I believe that web technologies offer promising new answers to these questions. We now have online social networks of unlimited scale. People are normally members of several networks and it is common to port information between those networks. Membership, the marketplace – where buyers and sellers find each other, and the payment transactions are all managed together almost for free. We should be able to simply plug in monetary components to existing social networks – (disclaimer: the author has written software to do just that.)
Further, we are no longer limited to trading only within our own circles. Timebanks, a popular system in which hours are the measure of value, recently put all their groups onto the same software instance, and they became able to trade hours between schemes.
Ways have also been developed to account for transactions between mutual credit circles without the money leaving the circle. The Tauschring network in Germany has a sophisticated exchange rate mechanism which enables all the local trading circles to exchange value.
The second problem is more complex, but there are many solutions from the wider world. Its just that there was never sufficient incentive for communities of a hundred people to solve them. In many cases, debts are debts and thus enforcable in the courts and settlable by legal tender; small communities were rightly loath to use this option but there's nothing to stop more serious economies from doing so, as a last resort.

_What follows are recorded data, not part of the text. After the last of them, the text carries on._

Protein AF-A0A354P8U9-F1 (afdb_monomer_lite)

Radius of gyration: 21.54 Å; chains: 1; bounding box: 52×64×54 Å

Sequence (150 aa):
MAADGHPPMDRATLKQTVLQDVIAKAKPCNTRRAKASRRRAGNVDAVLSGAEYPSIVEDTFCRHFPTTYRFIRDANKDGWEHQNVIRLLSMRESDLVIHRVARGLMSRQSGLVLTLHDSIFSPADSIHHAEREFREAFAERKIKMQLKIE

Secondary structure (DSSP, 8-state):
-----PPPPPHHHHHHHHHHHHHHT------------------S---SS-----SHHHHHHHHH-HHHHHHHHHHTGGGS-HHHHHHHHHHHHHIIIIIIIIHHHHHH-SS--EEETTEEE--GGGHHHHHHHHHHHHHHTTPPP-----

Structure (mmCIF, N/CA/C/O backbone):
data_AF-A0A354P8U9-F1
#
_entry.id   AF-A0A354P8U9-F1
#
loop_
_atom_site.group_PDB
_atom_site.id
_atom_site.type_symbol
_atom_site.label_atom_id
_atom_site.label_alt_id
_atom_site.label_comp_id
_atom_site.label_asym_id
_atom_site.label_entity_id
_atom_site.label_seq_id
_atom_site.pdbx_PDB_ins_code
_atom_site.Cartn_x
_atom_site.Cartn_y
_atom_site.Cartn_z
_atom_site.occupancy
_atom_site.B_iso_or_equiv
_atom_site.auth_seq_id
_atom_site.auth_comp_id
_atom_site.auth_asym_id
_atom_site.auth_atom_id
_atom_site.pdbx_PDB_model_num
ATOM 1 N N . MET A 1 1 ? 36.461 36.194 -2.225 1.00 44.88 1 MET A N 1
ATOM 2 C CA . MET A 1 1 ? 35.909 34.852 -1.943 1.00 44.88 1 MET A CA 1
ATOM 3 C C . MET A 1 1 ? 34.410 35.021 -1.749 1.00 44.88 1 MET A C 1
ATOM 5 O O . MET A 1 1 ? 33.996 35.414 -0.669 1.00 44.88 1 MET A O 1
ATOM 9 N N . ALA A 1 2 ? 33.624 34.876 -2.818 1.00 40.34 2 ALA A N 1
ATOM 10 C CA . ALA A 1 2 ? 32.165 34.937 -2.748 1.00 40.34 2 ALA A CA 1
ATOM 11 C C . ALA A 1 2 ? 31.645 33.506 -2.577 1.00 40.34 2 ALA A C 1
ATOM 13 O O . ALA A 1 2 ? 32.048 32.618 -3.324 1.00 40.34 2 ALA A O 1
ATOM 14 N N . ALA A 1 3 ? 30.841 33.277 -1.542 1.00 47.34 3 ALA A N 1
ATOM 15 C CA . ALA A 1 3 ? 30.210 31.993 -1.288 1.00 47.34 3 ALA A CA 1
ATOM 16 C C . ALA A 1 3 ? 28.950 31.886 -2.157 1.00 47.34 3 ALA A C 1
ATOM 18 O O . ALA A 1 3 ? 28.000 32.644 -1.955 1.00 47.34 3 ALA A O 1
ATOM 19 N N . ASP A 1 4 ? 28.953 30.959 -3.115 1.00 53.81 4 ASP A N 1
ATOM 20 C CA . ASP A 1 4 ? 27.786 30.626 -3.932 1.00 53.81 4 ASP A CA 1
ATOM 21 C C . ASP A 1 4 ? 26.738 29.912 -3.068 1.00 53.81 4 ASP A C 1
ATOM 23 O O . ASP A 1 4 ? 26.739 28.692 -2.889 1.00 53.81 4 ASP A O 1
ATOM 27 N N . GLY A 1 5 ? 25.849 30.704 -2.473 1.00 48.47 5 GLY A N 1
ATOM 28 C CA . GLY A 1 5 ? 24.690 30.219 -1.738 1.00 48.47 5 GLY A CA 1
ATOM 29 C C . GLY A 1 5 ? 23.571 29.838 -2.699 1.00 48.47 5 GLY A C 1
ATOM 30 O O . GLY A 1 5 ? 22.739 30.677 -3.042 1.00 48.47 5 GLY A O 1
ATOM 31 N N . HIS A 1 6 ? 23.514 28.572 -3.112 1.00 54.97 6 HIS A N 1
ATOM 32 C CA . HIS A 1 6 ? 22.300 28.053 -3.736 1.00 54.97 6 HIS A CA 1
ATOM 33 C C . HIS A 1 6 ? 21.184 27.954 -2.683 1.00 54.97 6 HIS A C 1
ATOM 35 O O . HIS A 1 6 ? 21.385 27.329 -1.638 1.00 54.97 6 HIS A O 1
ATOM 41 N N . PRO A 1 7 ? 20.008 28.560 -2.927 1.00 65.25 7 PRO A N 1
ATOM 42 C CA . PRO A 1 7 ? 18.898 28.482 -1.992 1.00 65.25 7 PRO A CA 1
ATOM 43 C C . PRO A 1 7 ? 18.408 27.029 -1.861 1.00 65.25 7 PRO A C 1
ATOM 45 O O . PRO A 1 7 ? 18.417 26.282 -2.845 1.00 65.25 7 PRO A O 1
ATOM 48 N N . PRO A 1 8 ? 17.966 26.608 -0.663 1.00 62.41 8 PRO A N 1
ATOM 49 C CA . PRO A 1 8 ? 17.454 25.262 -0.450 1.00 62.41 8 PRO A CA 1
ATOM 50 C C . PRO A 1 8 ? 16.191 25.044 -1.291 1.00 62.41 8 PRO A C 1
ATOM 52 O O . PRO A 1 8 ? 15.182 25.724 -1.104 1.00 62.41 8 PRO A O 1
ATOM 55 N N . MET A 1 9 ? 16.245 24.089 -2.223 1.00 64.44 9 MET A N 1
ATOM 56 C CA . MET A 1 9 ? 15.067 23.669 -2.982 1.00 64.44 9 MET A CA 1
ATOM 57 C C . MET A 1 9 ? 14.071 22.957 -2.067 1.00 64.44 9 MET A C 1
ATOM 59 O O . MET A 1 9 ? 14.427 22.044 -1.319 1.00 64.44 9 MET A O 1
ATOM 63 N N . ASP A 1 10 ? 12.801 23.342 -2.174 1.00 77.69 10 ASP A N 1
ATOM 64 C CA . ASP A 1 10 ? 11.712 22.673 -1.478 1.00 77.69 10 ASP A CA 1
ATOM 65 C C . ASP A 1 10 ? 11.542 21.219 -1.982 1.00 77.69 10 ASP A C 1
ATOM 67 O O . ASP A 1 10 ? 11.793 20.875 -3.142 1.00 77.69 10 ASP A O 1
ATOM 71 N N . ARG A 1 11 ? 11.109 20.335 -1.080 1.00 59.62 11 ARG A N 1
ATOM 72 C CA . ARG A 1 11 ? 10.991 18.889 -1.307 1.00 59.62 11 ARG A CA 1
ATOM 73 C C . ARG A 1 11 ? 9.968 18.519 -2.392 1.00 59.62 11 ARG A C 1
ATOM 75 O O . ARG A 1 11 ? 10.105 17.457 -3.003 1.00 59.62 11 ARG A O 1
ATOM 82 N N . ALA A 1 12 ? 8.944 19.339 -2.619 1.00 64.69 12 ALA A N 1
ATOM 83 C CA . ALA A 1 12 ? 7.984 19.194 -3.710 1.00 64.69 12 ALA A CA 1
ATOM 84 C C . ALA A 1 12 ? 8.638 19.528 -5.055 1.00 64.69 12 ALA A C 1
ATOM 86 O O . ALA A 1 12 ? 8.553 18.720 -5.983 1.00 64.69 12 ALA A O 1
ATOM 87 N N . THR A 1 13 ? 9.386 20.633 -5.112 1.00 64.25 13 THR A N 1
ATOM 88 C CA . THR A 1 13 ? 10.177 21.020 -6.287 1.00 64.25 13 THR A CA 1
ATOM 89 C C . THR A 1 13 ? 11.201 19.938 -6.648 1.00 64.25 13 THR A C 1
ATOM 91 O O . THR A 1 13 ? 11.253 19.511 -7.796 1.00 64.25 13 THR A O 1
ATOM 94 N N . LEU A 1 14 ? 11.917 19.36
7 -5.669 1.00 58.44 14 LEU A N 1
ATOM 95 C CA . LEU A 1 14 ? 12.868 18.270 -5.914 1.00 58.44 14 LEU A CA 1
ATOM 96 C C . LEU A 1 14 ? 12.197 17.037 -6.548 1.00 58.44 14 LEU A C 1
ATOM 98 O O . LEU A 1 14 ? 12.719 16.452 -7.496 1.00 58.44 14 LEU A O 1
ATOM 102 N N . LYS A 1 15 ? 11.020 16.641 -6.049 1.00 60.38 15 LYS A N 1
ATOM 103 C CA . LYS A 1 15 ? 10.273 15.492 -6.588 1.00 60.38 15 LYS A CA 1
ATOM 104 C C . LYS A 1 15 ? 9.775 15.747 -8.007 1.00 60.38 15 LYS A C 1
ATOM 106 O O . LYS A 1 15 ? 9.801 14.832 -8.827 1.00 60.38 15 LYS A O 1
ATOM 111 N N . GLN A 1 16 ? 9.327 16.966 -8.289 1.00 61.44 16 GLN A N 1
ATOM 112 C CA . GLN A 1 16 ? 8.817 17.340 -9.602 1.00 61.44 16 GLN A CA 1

Proper identity checking reduces the ability members to disappear. We can take a leaf out of the banks' book and grant 2 months income-worth of credit almost without question to members. Credit can be bought with a harder currency. Credit can be extended by people who trust. Credit can be aggregated by central lending authorities (such as banks). But the real innovation in credit is with reputation technologies.

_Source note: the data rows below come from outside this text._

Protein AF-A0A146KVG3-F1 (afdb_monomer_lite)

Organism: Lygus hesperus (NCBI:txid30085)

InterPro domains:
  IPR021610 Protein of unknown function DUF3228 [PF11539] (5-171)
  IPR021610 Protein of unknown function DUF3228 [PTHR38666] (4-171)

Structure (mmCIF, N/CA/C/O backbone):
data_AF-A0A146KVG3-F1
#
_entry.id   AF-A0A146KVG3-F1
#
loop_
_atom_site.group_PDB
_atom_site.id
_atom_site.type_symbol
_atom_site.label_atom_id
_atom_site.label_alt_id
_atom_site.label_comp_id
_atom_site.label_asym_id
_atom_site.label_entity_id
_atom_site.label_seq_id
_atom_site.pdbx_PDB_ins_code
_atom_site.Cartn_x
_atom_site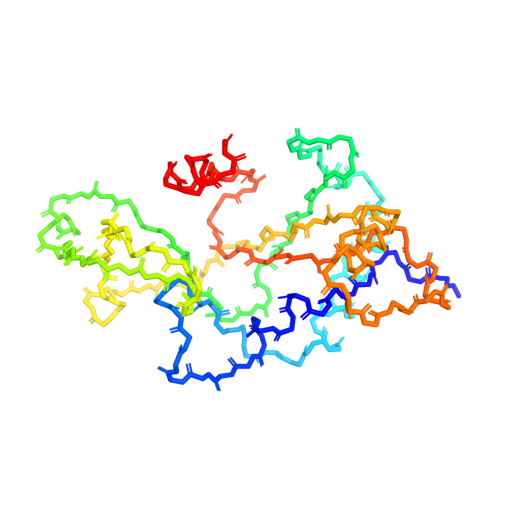.Cartn_y
_atom_site.Cartn_z
_atom_site.occupancy
_atom_site.B_iso_or_equiv
_atom_site.auth_seq_id
_atom_site.auth_comp_id
_atom_site.auth_asym_id
_atom_site.auth_atom_id
_atom_site.pdbx_PDB_model_num
ATOM 1 N N . LYS A 1 1 ? 21.228 -9.180 -10.892 1.00 71.69 1 LYS A N 1
ATOM 2 C CA . LYS A 1 1 ? 19.857 -9.650 -11.202 1.00 71.69 1 LYS A CA 1
ATOM 3 C C . LYS A 1 1 ? 18.969 -8.416 -11.196 1.00 71.69 1 LYS A C 1
ATOM 5 O O . LYS A 1 1 ? 19.126 -7.622 -10.279 1.00 71.69 1 LYS A O 1
ATOM 10 N N . ILE A 1 2 ? 18.165 -8.191 -12.234 1.00 77.75 2 ILE A N 1
ATOM 11 C CA . ILE A 1 2 ? 17.240 -7.046 -12.268 1.00 77.75 2 ILE A CA 1
ATOM 12 C C . ILE A 1 2 ? 16.138 -7.327 -11.232 1.00 77.75 2 ILE A C 1
ATOM 14 O O . ILE A 1 2 ? 15.622 -8.450 -11.240 1.00 77.75 2 ILE A O 1
ATOM 18 N N . PRO A 1 3 ? 15.821 -6.390 -10.317 1.00 88.31 3 PRO A N 1
ATOM 19 C CA . PRO A 1 3 ? 14.732 -6.582 -9.365 1.00 88.31 3 PRO A CA 1
ATOM 20 C C . PRO A 1 3 ? 13.396 -6.689 -10.106 1.00 88.31 3 PRO A C 1
ATOM 22 O O . PRO A 1 3 ? 13.203 -6.085 -11.161 1.00 88.31 3 PRO A O 1
ATOM 25 N N . MET A 1 4 ? 12.470 -7.476 -9.562 1.00 93.69 4 MET A N 1
ATOM 26 C CA . MET A 1 4 ? 11.159 -7.667 -10.184 1.00 93.69 4 MET A CA 1
ATOM 27 C C . MET A 1 4 ? 10.273 -6.431 -10.000 1.00 93.69 4 MET A C 1
ATOM 29 O O . MET A 1 4 ? 9.474 -6.106 -10.878 1.00 93.69 4 MET A O 1
ATOM 33 N N . LEU A 1 5 ? 10.423 -5.758 -8.859 1.00 96.81 5 LEU A N 1
ATOM 34 C CA . LEU A 1 5 ? 9.627 -4.607 -8.471 1.00 96.81 5 LEU A CA 1
ATOM 35 C C . LEU A 1 5 ? 10.495 -3.352 -8.371 1.00 96.81 5 LEU A C 1
ATOM 37 O O . LEU A 1 5 ? 11.592 -3.397 -7.806 1.00 96.81 5 LEU A O 1
ATOM 41 N N . ALA A 1 6 ? 9.950 -2.234 -8.835 1.00 96.38 6 ALA A N 1
ATOM 42 C CA . ALA A 1 6 ? 10.376 -0.878 -8.501 1.00 96.38 6 ALA A CA 1
ATOM 43 C C . ALA A 1 6 ? 9.265 -0.146 -7.735 1.00 96.38 6 ALA A C 1
ATOM 45 O O . ALA A 1 6 ? 8.156 -0.661 -7.589 1.00 96.38 6 ALA A O 1
ATOM 46 N N . LEU A 1 7 ? 9.561 1.052 -7.238 1.00 94.44 7 LEU A N 1
ATOM 47 C CA . LEU A 1 7 ? 8.601 1.900 -6.542 1.00 94.44 7 LEU A CA 1
ATOM 48 C C . LEU A 1 7 ? 8.358 3.158 -7.372 1.00 94.44 7 LEU A C 1
ATOM 50 O O . LEU A 1 7 ? 9.308 3.861 -7.706 1.00 94.44 7 LEU A O 1
ATOM 54 N N . ASP A 1 8 ? 7.100 3.431 -7.705 1.00 91.81 8 ASP A N 1
ATOM 55 C CA . ASP A 1 8 ? 6.743 4.667 -8.391 1.00 91.81 8 ASP A CA 1
ATOM 56 C C . ASP A 1 8 ? 6.725 5.856 -7.418 1.00 91.81 8 ASP A C 1
ATOM 58 O O . ASP A 1 8 ? 6.369 5.721 -6.241 1.00 91.81 8 ASP A O 1
ATOM 62 N N . ALA A 1 9 ? 7.079 7.042 -7.920 1.00 86.56 9 ALA A N 1
ATOM 63 C CA . ALA A 1 9 ? 7.117 8.269 -7.129 1.00 86.56 9 ALA A CA 1
ATOM 64 C C . ALA A 1 9 ? 5.754 8.594 -6.490 1.00 86.56 9 ALA A C 1
ATOM 66 O O . ALA A 1 9 ? 5.694 9.104 -5.370 1.00 86.56 9 ALA A O 1
ATOM 67 N N . PHE A 1 10 ? 4.648 8.233 -7.147 1.00 81.94 10 PHE A N 1
ATOM 68 C CA . PHE A 1 10 ? 3.295 8.391 -6.618 1.00 81.94 10 PHE A CA 1
ATOM 69 C C . PHE A 1 10 ? 3.066 7.593 -5.332 1.00 81.94 10 PHE A C 1
ATOM 71 O O . PHE A 1 10 ? 2.300 8.029 -4.467 1.00 81.94 10 PHE A O 1
ATOM 78 N N . CYS A 1 11 ? 3.743 6.453 -5.173 1.00 88.06 11 CYS A N 1
ATOM 79 C CA . CYS A 1 11 ? 3.644 5.621 -3.982 1.00 88.06 11 CYS A CA 1
ATOM 80 C C . CYS A 1 11 ? 4.457 6.184 -2.802 1.00 88.06 11 CYS A C 1
ATOM 82 O O . CYS A 1 11 ? 4.122 5.898 -1.651 1.00 88.06 11 CYS A O 1
ATOM 84 N N . LEU A 1 12 ? 5.471 7.030 -3.047 1.00 86.94 12 LEU A N 1
ATOM 85 C CA . LEU A 1 12 ? 6.357 7.577 -2.003 1.00 86.94 12 LEU A CA 1
ATOM 86 C C . LEU A 1 12 ? 5.611 8.350 -0.918 1.00 86.94 12 LEU A C 1
ATOM 88 O O . LEU A 1 12 ? 6.010 8.325 0.248 1.00 86.94 12 LEU A O 1
ATOM 92 N N . ARG A 1 13 ? 4.480 8.969 -1.271 1.00 81.12 13 ARG A N 1
ATOM 93 C CA . ARG A 1 13 ? 3.619 9.638 -0.292 1.00 81.12 13 ARG A CA 1
ATOM 94 C C . ARG A 1 13 ? 3.238 8.709 0.862 1.00 81.12 13 ARG A C 1
ATOM 96 O O . ARG A 1 13 ? 3.137 9.195 1.975 1.00 81.12 13 ARG A O 1
ATOM 103 N N . GLN A 1 14 ? 3.060 7.397 0.621 1.00 86.44 14 GLN A N 1
ATOM 104 C CA . GLN A 1 14 ? 2.663 6.379 1.622 1.00 86.44 14 GLN A CA 1
ATOM 105 C C . GLN A 1 14 ? 3.745 6.077 2.672 1.00 86.44 14 GLN A C 1
ATOM 107 O O . GLN A 1 14 ? 3.505 5.367 3.649 1.00 86.44 14 GLN A O 1
ATOM 112 N N . PHE A 1 15 ? 4.927 6.666 2.499 1.00 85.25 15 PHE A N 1
ATOM 113 C CA . PHE A 1 15 ? 6.070 6.547 3.397 1.00 85.25 15 PHE A CA 1
ATOM 114 C C . PHE A 1 15 ? 6.423 7.872 4.074 1.00 85.25 15 PHE A C 1
ATOM 116 O O . PHE A 1 15 ? 7.420 7.950 4.786 1.00 85.25 15 PHE A O 1
ATOM 123 N N . THR A 1 16 ? 5.628 8.925 3.871 1.00 77.00 16 THR A N 1
ATOM 124 C CA . THR A 1 16 ? 5.851 10.224 4.510 1.00 77.00 16 THR A CA 1
ATOM 125 C C . THR A 1 16 ? 4.813 10.437 5.604 1.00 77.00 16 THR A C 1
ATOM 127 O O . THR A 1 16 ? 3.616 10.473 5.338 1.00 77.00 16 THR A O 1
ATOM 130 N N . ALA A 1 17 ? 5.261 10.598 6.849 1.00 64.44 17 ALA A N 1
ATOM 131 C CA . ALA A 1 17 ? 4.381 11.069 7.909 1.00 64.44 17 ALA A CA 1
ATOM 132 C C . ALA A 1 17 ? 4.075 12.549 7.642 1.00 64.44 17 ALA A C 1
ATOM 134 O O . ALA A 1 17 ? 4.980 13.381 7.671 1.00 64.44 17 ALA A O 1
ATOM 135 N N . SER A 1 18 ? 2.823 12.883 7.342 1.00 58.69 18 SER A N 1
ATOM 136 C CA . SER A 1 18 ? 2.401 14.277 7.223 1.00 58.69 18 SER A CA 1
ATOM 137 C C . SER A 1 18 ? 1.010 14.472 7.805 1.00 58.69 18 SER A C 1
ATOM 139 O O . SER A 1 18 ? 0.087 13.710 7.521 1.00 58.69 18 SER A O 1
ATOM 141 N N . GLU A 1 19 ? 0.869 15.541 8.588 1.00 49.41 19 GLU A N 1
ATOM 142 C CA . GLU A 1 19 ? -0.399 16.006 9.157 1.00 49.41 19 GLU A CA 1
ATOM 143 C C . GLU A 1 19 ? -1.373 16.530 8.084 1.00 49.41 19 GLU A C 1
ATOM 145 O O . GLU A 1 19 ? -2.565 16.663 8.348 1.00 49.41 19 GLU A O 1
ATOM 150 N N . SER A 1 20 ? -0.884 16.815 6.869 1.00 51.25 20 SER A N 1
ATOM 151 C CA . SER A 1 20 ? -1.671 17.352 5.750 1.00 51.25 20 SER A CA 1
ATOM 152 C C . SER A 1 20 ? -2.171 16.300 4.755 1.00 51.25 20 SER A C 1
ATOM 154 O O . SER A 1 20 ? -2.791 16.656 3.752 1.00 51.25 20 SER A O 1
ATOM 156 N N . LEU A 1 21 ? -1.897 15.012 4.986 1.00 52.78 21 LEU A N 1
ATOM 157 C CA . LEU A 1 21 ? -2.350 13.959 4.078 1.00 52.78 21 LEU A CA 1
ATOM 158 C C . LEU A 1 21 ? -3.848 13.663 4.284 1.00 52.78 21 LEU A C 1
ATOM 160 O O . LEU A 1 21 ? -4.335 13.721 5.415 1.00 52.78 21 LEU A O 1
ATOM 164 N N . PRO A 1 22 ? -4.599 13.331 3.213 1.00 53.41 22 PRO A N 1
ATOM 165 C CA . PRO A 1 22 ? -6.009 12.956 3.324 1.00 53.41 22 PRO A CA 1
ATOM 166 C C . PRO A 1 22 ? -6.203 11.816 4.329 1.00 53.41 22 PRO A C 1
ATOM 168 O O . PRO A 1 22 ? -5.340 10.948 4.452 1.00 53.41 22 PRO A O 1
ATOM 171 N N . GLN A 1 23 ? -7.362 11.743 4.989 1.00 49.47 23 GLN A N 1
ATOM 172 C CA . GLN A 1 23 ? -7.638 10.729 6.031 1.00 49.47 23 GLN A CA 1
ATOM 173 C C . GLN A 1 23 ? -7.518 9.268 5.555 1.00 49.47 23 GLN A C 1
ATOM 175 O O . GLN A 1 23 ? -7.431 8.356 6.369 1.00 49.47 23 GLN A O 1
ATOM 180 N N . HIS A 1 24 ? -7.477 9.040 4.243 1.00 56.00 24 HIS A N 1
ATOM 181 C CA . HIS A 1 24 ? -7.272 7.732 3.616 1.00 56.00 24 HIS A CA 1
ATOM 182 C C . HIS A 1 24 ? -5.795 7.315 3.515 1.00 56.00 24 HIS A C 1
ATOM 184 O O . HIS A 1 24 ? -5.465 6.353 2.823 1.00 56.00 24 HIS A O 1
ATOM 190 N N . HIS A 1 25 ? -4.890 8.061 4.143 1.00 63.03 25 HIS A N 1
ATOM 191 C CA . HIS A 1 25 ? -3.464 7.821 4.060 1.00 63.03 25 HIS A CA 1
ATOM 192 C C . HIS A 1 25 ? -2.976 6.845 5.135 1.00 63.03 25 HIS A C 1
ATOM 194 O O . HIS A 1 25 ? -3.047 7.131 6.328 1.00 63.03 25 HIS A O 1
ATOM 200 N N . THR A 1 26 ? -2.422 5.706 4.720 1.00 68.19 26 THR A N 1
ATOM 201 C CA . THR A 1 26 ? -1.718 4.788 5.624 1.00 68.19 26 THR A CA 1
ATOM 202 C C . THR A 1 26 ? -0.225 5.074 5.576 1.00 68.19 26 THR A C 1
ATOM 204 O O . THR A 1 26 ? 0.407 4.836 4.549 1.00 68.19 26 THR A O 1
ATOM 207 N N . TYR A 1 27 ? 0.331 5.551 6.690 1.00 73.88 27 TYR A N 1
ATOM 208 C CA . TYR A 1 27 ? 1.776 5.595 6.895 1.00 73.88 27 TYR A CA 1
ATOM 209 C C . TYR A 1 27 ? 2.261 4.218 7.354 1.00 73.88 27 TYR A C 1
ATOM 211 O O . TYR A 1 27 ? 1.810 3.70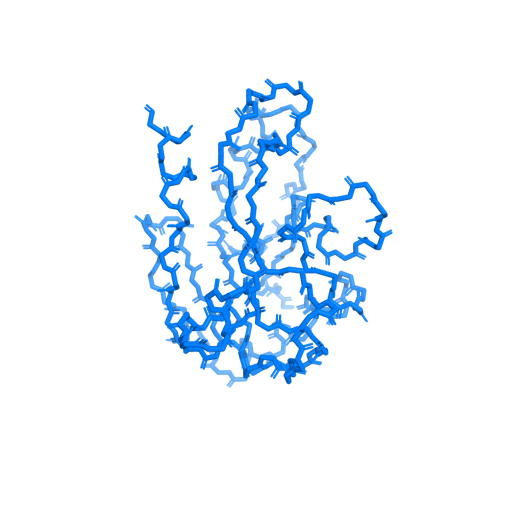8 8.380 1.00 73.88 27 TYR A O 1
ATOM 219 N N . PHE A 1 28 ? 3.179 3.613 6.601 1.00 79.44 28 PHE A N 1
ATOM 220 C CA . PHE A 1 28 ? 3.629 2.242 6.869 1.00 79.44 28 PHE A CA 1
ATOM 221 C C . PHE A 1 28 ? 4.755 2.130 7.903 1.00 79.44 28 PHE A C 1
ATOM 223 O O . PHE A 1 28 ? 5.045 1.021 8.344 1.00 79.44 28 PHE A O 1
ATOM 230 N N . GLY A 1 29 ? 5.390 3.234 8.315 1.00 78.75 29 GLY A N 1
ATOM 231 C CA . GLY A 1 29 ? 6.505 3.180 9.274 1.00 78.75 29 GLY A CA 1
ATOM 232 C C . GLY A 1 29 ? 7.766 2.504 8.725 1.00 78.75 29 GLY A C 1
ATOM 233 O O . GLY A 1 29 ? 8.575 2.002 9.498 1.00 78.75 29 GLY A O 1
ATOM 234 N N . TYR A 1 30 ? 7.913 2.464 7.400 1.00 86.31 30 TYR A N 1
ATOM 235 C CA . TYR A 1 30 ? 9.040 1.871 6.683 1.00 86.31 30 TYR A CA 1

Reputation metrics is what allows members of eBay to pay strangers for products which are not yet in the post. We can look at their profiles and judge that 99% of their customers thought they were OK. This is very hard to gain, since each commender is a real person in the network.
Couchsurfing has a similar reputation system, with the added feature that members vouch for the identity of each other, by checking their passports. Through hospitality, new friendships are forged which help to build up trust accross the network.
But what makes mutual credit really attractive in the current climate is that it is easy to launch and easy to tweak.
Many currency projects require investment to accrue something of value to back the currency. This commodity then has to be responsibly stored. Many projects these days back their money with national money, which then sits in a bank perpetuating the problem. Other commodities have much higher logistical overheads. Then notes often have to be printed or payment technologies bought and installed in participating businessesA digital mutual credit system can be set up free, online almost as easily as setting up a ning web site or opening a facebook account, and trading can begin as soon as traders have created accounts. No backing is required for mutual credit and the payments happen online. It will take a very small investment to allow many other ways to make payments.
As these economies grow, it is possible to gradually introduce backed credit in preference to mutual credit, and better define the intention and governance.
Many communities now implementing their own currencies regard mutual credit as too soft, and point to the many examples where it has failed to thrive. But I think this elegant system of trading-without-money is ripe for a renaissance.